Records excerpted from a collection
##########

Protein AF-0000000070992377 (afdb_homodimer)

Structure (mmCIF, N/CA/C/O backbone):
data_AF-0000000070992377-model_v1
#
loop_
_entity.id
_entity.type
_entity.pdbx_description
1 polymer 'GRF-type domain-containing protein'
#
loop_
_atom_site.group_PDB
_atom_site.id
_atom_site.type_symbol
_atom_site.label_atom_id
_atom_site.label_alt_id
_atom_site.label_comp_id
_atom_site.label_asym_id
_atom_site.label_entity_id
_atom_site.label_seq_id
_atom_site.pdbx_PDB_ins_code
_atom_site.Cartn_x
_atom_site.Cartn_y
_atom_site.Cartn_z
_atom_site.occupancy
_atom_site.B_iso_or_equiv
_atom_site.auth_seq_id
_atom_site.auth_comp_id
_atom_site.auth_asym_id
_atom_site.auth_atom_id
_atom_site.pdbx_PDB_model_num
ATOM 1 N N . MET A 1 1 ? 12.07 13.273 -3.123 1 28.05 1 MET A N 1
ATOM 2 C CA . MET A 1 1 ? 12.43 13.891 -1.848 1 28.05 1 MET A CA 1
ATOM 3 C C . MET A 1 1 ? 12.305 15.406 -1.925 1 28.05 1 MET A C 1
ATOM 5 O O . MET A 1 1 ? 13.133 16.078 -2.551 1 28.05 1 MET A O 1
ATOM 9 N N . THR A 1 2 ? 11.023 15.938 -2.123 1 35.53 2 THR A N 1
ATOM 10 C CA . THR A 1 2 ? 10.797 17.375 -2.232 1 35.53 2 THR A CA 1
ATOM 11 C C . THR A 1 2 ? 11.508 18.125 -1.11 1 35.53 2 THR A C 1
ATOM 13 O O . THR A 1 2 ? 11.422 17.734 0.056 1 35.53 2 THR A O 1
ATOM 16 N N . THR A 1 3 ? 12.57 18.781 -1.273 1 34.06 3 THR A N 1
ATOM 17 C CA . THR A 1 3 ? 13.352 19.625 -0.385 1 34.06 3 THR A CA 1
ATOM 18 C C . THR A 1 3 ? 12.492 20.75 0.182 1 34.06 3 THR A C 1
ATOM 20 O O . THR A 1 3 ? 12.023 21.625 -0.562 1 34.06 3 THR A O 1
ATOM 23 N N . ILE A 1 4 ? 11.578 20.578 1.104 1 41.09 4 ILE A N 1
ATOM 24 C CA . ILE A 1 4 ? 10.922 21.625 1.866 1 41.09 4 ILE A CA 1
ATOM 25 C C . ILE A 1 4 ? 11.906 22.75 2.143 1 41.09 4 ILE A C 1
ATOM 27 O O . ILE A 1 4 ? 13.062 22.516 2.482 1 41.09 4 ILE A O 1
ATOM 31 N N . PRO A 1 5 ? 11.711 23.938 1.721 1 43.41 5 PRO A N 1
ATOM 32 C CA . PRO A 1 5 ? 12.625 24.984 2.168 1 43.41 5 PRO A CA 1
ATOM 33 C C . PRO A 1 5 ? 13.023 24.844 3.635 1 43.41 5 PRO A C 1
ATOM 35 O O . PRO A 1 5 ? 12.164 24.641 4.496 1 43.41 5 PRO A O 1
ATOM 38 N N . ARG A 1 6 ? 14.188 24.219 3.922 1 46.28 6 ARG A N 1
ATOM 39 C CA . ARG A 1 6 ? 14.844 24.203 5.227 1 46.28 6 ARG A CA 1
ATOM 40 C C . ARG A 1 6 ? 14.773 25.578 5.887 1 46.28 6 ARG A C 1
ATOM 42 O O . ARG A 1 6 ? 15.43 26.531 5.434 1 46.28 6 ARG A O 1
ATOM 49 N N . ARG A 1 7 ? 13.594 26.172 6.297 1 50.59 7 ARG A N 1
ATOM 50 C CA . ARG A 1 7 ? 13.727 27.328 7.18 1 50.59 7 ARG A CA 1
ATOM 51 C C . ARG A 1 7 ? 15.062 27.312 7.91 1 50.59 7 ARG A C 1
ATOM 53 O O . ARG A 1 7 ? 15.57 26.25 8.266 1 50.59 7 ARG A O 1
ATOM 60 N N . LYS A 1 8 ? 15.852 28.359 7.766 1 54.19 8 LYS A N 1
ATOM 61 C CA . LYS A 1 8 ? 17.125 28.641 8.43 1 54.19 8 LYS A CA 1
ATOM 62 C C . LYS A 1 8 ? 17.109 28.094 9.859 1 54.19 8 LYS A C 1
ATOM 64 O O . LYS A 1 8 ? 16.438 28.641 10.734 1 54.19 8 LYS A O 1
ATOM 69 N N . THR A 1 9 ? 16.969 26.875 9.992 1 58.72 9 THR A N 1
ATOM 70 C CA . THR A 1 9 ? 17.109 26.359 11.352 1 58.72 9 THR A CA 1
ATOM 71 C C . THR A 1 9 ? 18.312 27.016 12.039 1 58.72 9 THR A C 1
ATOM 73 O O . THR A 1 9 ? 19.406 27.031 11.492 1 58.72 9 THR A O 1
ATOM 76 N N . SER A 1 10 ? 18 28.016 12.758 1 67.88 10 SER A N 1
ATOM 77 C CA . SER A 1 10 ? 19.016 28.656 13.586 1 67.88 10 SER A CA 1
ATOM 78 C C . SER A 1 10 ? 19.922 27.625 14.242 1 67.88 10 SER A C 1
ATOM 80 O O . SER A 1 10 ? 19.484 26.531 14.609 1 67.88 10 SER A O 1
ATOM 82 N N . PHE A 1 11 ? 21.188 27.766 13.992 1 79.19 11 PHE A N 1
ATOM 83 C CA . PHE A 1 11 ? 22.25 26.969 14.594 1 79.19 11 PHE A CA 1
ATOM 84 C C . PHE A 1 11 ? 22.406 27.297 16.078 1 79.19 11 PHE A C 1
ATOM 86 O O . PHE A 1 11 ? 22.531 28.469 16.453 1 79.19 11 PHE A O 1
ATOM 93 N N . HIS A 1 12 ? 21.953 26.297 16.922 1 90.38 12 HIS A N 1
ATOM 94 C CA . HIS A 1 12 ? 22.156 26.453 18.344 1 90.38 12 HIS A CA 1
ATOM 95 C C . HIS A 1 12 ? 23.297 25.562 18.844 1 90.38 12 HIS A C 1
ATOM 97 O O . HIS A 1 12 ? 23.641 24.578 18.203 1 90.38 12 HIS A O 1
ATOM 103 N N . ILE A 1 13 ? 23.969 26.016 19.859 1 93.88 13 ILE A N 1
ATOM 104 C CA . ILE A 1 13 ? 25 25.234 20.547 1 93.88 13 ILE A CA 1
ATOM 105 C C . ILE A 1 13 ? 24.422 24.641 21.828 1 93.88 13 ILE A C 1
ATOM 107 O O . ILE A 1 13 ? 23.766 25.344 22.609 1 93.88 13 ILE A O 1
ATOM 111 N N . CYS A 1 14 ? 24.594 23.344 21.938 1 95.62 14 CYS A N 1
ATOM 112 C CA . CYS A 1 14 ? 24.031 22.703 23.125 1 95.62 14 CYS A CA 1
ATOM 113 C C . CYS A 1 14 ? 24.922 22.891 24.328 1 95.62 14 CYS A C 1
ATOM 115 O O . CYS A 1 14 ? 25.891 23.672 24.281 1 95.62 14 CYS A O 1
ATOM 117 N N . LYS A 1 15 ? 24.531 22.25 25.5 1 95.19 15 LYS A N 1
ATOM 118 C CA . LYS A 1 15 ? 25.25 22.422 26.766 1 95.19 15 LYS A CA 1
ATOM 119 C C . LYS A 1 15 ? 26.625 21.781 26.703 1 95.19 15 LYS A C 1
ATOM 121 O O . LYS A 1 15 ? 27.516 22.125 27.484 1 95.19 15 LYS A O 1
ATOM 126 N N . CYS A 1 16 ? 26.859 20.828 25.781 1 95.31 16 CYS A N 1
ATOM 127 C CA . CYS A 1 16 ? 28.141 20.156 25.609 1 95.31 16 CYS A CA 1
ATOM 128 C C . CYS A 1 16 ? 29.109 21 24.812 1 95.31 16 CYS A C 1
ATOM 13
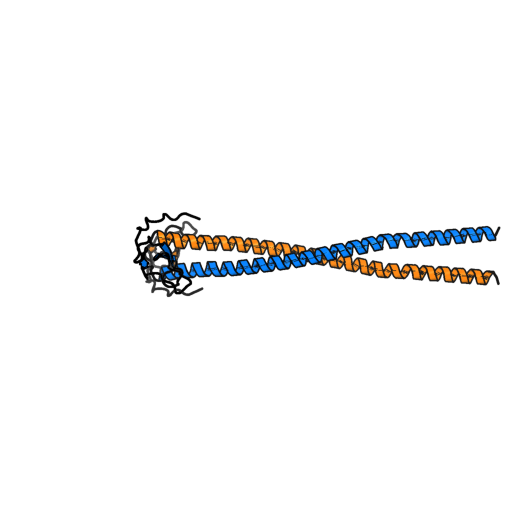0 O O . CYS A 1 16 ? 30.312 20.75 24.812 1 95.31 16 CYS A O 1
ATOM 132 N N . GLY A 1 17 ? 28.625 22.016 24.109 1 94.75 17 GLY A N 1
ATOM 133 C CA . GLY A 1 17 ? 29.469 22.875 23.297 1 94.75 17 GLY A CA 1
ATOM 134 C C . GLY A 1 17 ? 29.484 22.484 21.828 1 94.75 17 GLY A C 1
ATOM 135 O O . GLY A 1 17 ? 30.344 22.938 21.078 1 94.75 17 GLY A O 1
ATOM 136 N N . TYR A 1 18 ? 28.562 21.656 21.422 1 94.38 18 TYR A N 1
ATOM 137 C CA . TYR A 1 18 ? 28.484 21.219 20.047 1 94.38 18 TYR A CA 1
ATOM 138 C C . TYR A 1 18 ? 27.234 21.75 19.375 1 94.38 18 TYR A C 1
ATOM 140 O O . TYR A 1 18 ? 26.266 22.125 20.047 1 94.38 18 TYR A O 1
ATOM 148 N N . PRO A 1 19 ? 27.328 21.938 18.062 1 94.38 19 PRO A N 1
ATOM 149 C CA . PRO A 1 19 ? 26.094 22.297 17.344 1 94.38 19 PRO A CA 1
ATOM 150 C C . PRO A 1 19 ? 24.969 21.281 17.547 1 94.38 19 PRO A C 1
ATOM 152 O O . PRO A 1 19 ? 25.234 20.078 17.609 1 94.38 19 PRO A O 1
ATOM 155 N N . THR A 1 20 ? 23.734 21.734 17.656 1 95.19 20 THR A N 1
ATOM 156 C CA . THR A 1 20 ? 22.578 20.875 17.875 1 95.19 20 THR A CA 1
ATOM 157 C C . THR A 1 20 ? 22.188 20.156 16.578 1 95.19 20 THR A C 1
ATOM 159 O O . THR A 1 20 ? 22.625 20.547 15.492 1 95.19 20 THR A O 1
ATOM 162 N N . SER A 1 21 ? 21.5 19.047 16.75 1 93.81 21 SER A N 1
ATOM 163 C CA . SER A 1 21 ? 20.953 18.312 15.625 1 93.81 21 SER A CA 1
ATOM 164 C C . SER A 1 21 ? 19.484 18.656 15.422 1 93.81 21 SER A C 1
ATOM 166 O O . SER A 1 21 ? 18.75 18.859 16.391 1 93.81 21 SER A O 1
ATOM 168 N N . ASN A 1 22 ? 19.125 18.766 14.109 1 93.38 22 ASN A N 1
ATOM 169 C CA . ASN A 1 22 ? 17.719 18.938 13.758 1 93.38 22 ASN A CA 1
ATOM 170 C C . ASN A 1 22 ? 17.016 17.594 13.648 1 93.38 22 ASN A C 1
ATOM 172 O O . ASN A 1 22 ? 17.359 16.766 12.789 1 93.38 22 ASN A O 1
ATOM 176 N N . LEU A 1 23 ? 16.016 17.406 14.539 1 93.75 23 LEU A N 1
ATOM 177 C CA . LEU A 1 23 ? 15.289 16.141 14.586 1 93.75 23 LEU A CA 1
ATOM 178 C C . LEU A 1 23 ? 13.797 16.359 14.375 1 93.75 23 LEU A C 1
ATOM 180 O O . LEU A 1 23 ? 13.32 17.5 14.422 1 93.75 23 LEU A O 1
ATOM 184 N N . THR A 1 24 ? 13.109 15.297 14.086 1 94.88 24 THR A N 1
ATOM 185 C CA . THR A 1 24 ? 11.664 15.344 13.875 1 94.88 24 THR A CA 1
ATOM 186 C C . THR A 1 24 ? 10.945 14.43 14.859 1 94.88 24 THR A C 1
ATOM 188 O O . THR A 1 24 ? 11.344 13.273 15.055 1 94.88 24 THR A O 1
ATOM 191 N N . SER A 1 25 ? 9.969 14.93 15.531 1 95.06 25 SER A N 1
ATOM 192 C CA . SER A 1 25 ? 9.172 14.164 16.484 1 95.06 25 SER A CA 1
ATOM 193 C C . SER A 1 25 ? 8.18 13.25 15.758 1 95.06 25 SER A C 1
ATOM 195 O O . SER A 1 25 ? 7.559 13.656 14.773 1 95.06 25 SER A O 1
ATOM 197 N N . TRP A 1 26 ? 7.977 12.094 16.266 1 93.81 26 TRP A N 1
ATOM 198 C CA . TRP A 1 26 ? 7.074 11.117 15.68 1 93.81 26 TRP A CA 1
ATOM 199 C C . TRP A 1 26 ? 6.027 10.656 16.688 1 93.81 26 TRP A C 1
ATOM 201 O O . TRP A 1 26 ? 5.34 9.656 16.469 1 93.81 26 TRP A O 1
ATOM 211 N N . THR A 1 27 ? 5.902 11.43 17.734 1 94.25 27 THR A N 1
ATOM 212 C CA . THR A 1 27 ? 4.918 11.094 18.75 1 94.25 27 THR A CA 1
ATOM 213 C C . THR A 1 27 ? 3.523 11.547 18.328 1 94.25 27 THR A C 1
ATOM 215 O O . THR A 1 27 ? 3.385 12.445 17.5 1 94.25 27 THR A O 1
ATOM 218 N N . LYS A 1 28 ? 2.434 11.055 18.953 1 95.88 28 LYS A N 1
ATOM 219 C CA . LYS A 1 28 ? 1.05 11.414 18.672 1 95.88 28 LYS A CA 1
ATOM 220 C C . LYS A 1 28 ? 0.75 12.844 19.109 1 95.88 28 LYS A C 1
ATOM 222 O O . LYS A 1 28 ? -0.111 13.508 18.531 1 95.88 28 LYS A O 1
ATOM 227 N N . GLN A 1 29 ? 1.412 13.297 20.047 1 96.25 29 GLN A N 1
ATOM 228 C CA . GLN A 1 29 ? 1.166 14.617 20.625 1 96.25 29 GLN A CA 1
ATOM 229 C C . GLN A 1 29 ? 1.829 15.711 19.781 1 96.25 29 GLN A C 1
ATOM 231 O O . GLN A 1 29 ? 1.324 16.828 19.703 1 96.25 29 GLN A O 1
ATOM 236 N N . HIS A 1 30 ? 2.955 15.461 19.203 1 96.44 30 HIS A N 1
ATOM 237 C CA . HIS A 1 30 ? 3.701 16.422 18.391 1 96.44 30 HIS A CA 1
ATOM 238 C C . HIS A 1 30 ? 4.156 15.781 17.078 1 96.44 30 HIS A C 1
ATOM 240 O O . HIS A 1 30 ? 5.355 15.711 16.812 1 96.44 30 HIS A O 1
ATOM 246 N N . PRO A 1 31 ? 3.244 15.398 16.266 1 96.38 31 PRO A N 1
ATOM 247 C CA . PRO A 1 31 ? 3.611 14.648 15.062 1 96.38 31 PRO A CA 1
ATOM 248 C C . PRO A 1 31 ? 4.344 15.5 14.031 1 96.38 31 PRO A C 1
ATOM 250 O O . PRO A 1 31 ? 3.848 16.562 13.633 1 96.38 31 PRO A O 1
ATOM 253 N N . ARG A 1 32 ? 5.492 15.078 13.68 1 96.19 32 ARG A N 1
ATOM 254 C CA . ARG A 1 32 ? 6.277 15.625 12.578 1 96.19 32 ARG A CA 1
ATOM 255 C C . ARG A 1 32 ? 6.801 17.016 12.914 1 96.19 32 ARG A C 1
ATOM 257 O O . ARG A 1 32 ? 7.152 17.781 12.016 1 96.19 32 ARG A O 1
ATOM 264 N N . ARG A 1 33 ? 6.723 17.375 14.188 1 95.69 33 ARG A N 1
ATOM 265 C CA . ARG A 1 33 ? 7.246 18.672 14.617 1 95.69 33 ARG A CA 1
ATOM 266 C C . ARG A 1 33 ? 8.766 18.625 14.742 1 95.69 33 ARG A C 1
ATOM 268 O O . ARG A 1 33 ? 9.32 17.688 15.312 1 95.69 33 ARG A O 1
ATOM 275 N N . ARG A 1 34 ? 9.336 19.641 14.312 1 94.75 34 ARG A N 1
ATOM 276 C CA . ARG A 1 34 ? 10.797 19.672 14.336 1 94.75 34 ARG A CA 1
ATOM 277 C C . ARG A 1 34 ? 11.312 20.297 15.633 1 94.75 34 ARG A C 1
ATOM 279 O O . ARG A 1 34 ? 10.672 21.188 16.188 1 94.75 34 ARG A O 1
ATOM 286 N N . PHE A 1 35 ? 12.461 19.734 16.047 1 95.06 35 PHE A N 1
ATOM 287 C CA . PHE A 1 35 ? 13.109 20.266 17.234 1 95.06 35 PHE A CA 1
ATOM 288 C C . PHE A 1 35 ? 14.625 20.094 17.156 1 95.06 35 PHE A C 1
ATOM 290 O O . PHE A 1 35 ? 15.125 19.344 16.312 1 95.06 35 PHE A O 1
ATOM 297 N N . GLN A 1 36 ? 15.32 20.844 17.875 1 95.75 36 GLN A N 1
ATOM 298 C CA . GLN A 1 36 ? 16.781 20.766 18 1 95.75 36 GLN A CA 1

##########

The problem
The output should be exactly the lines above from the line containing "ATOM 18 C C" to the line containing "ATOM 38 N N", inclusive, with no other lines.

Solution
ATOM 18 C C . THR A 1 3 ? 12.492 20.75 0.182 1 34.06 3 THR A C 1
ATOM 20 O O . THR A 1 3 ? 12.023 21.625 -0.562 1 34.06 3 THR A O 1
ATOM 23 N N . ILE A 1 4 ? 11.578 20.578 1.104 1 41.09 4 ILE A N 1
ATOM 24 C CA . ILE A 1 4 ? 10.922 21.625 1.866 1 41.09 4 ILE A CA 1
ATOM 25 C C . ILE A 1 4 ? 11.906 22.75 2.143 1 41.09 4 ILE A C 1
ATOM 27 O O . ILE A 1 4 ? 13.062 22.516 2.482 1 41.09 4 ILE A O 1
ATOM 31 N N . PRO A 1 5 ? 11.711 23.938 1.721 1 43.41 5 PRO A N 1
ATOM 32 C CA . PRO A 1 5 ? 12.625 24.984 2.168 1 43.41 5 PRO A CA 1
ATOM 33 C C . PRO A 1 5 ? 13.023 24.844 3.635 1 43.41 5 PRO A C 1
ATOM 35 O O . PRO A 1 5 ? 12.164 24.641 4.496 1 43.41 5 PRO A O 1
ATOM 38 N N . ARG A 1 6 ? 14.188 24.219 3.922 1 46.28 6 ARG A N 1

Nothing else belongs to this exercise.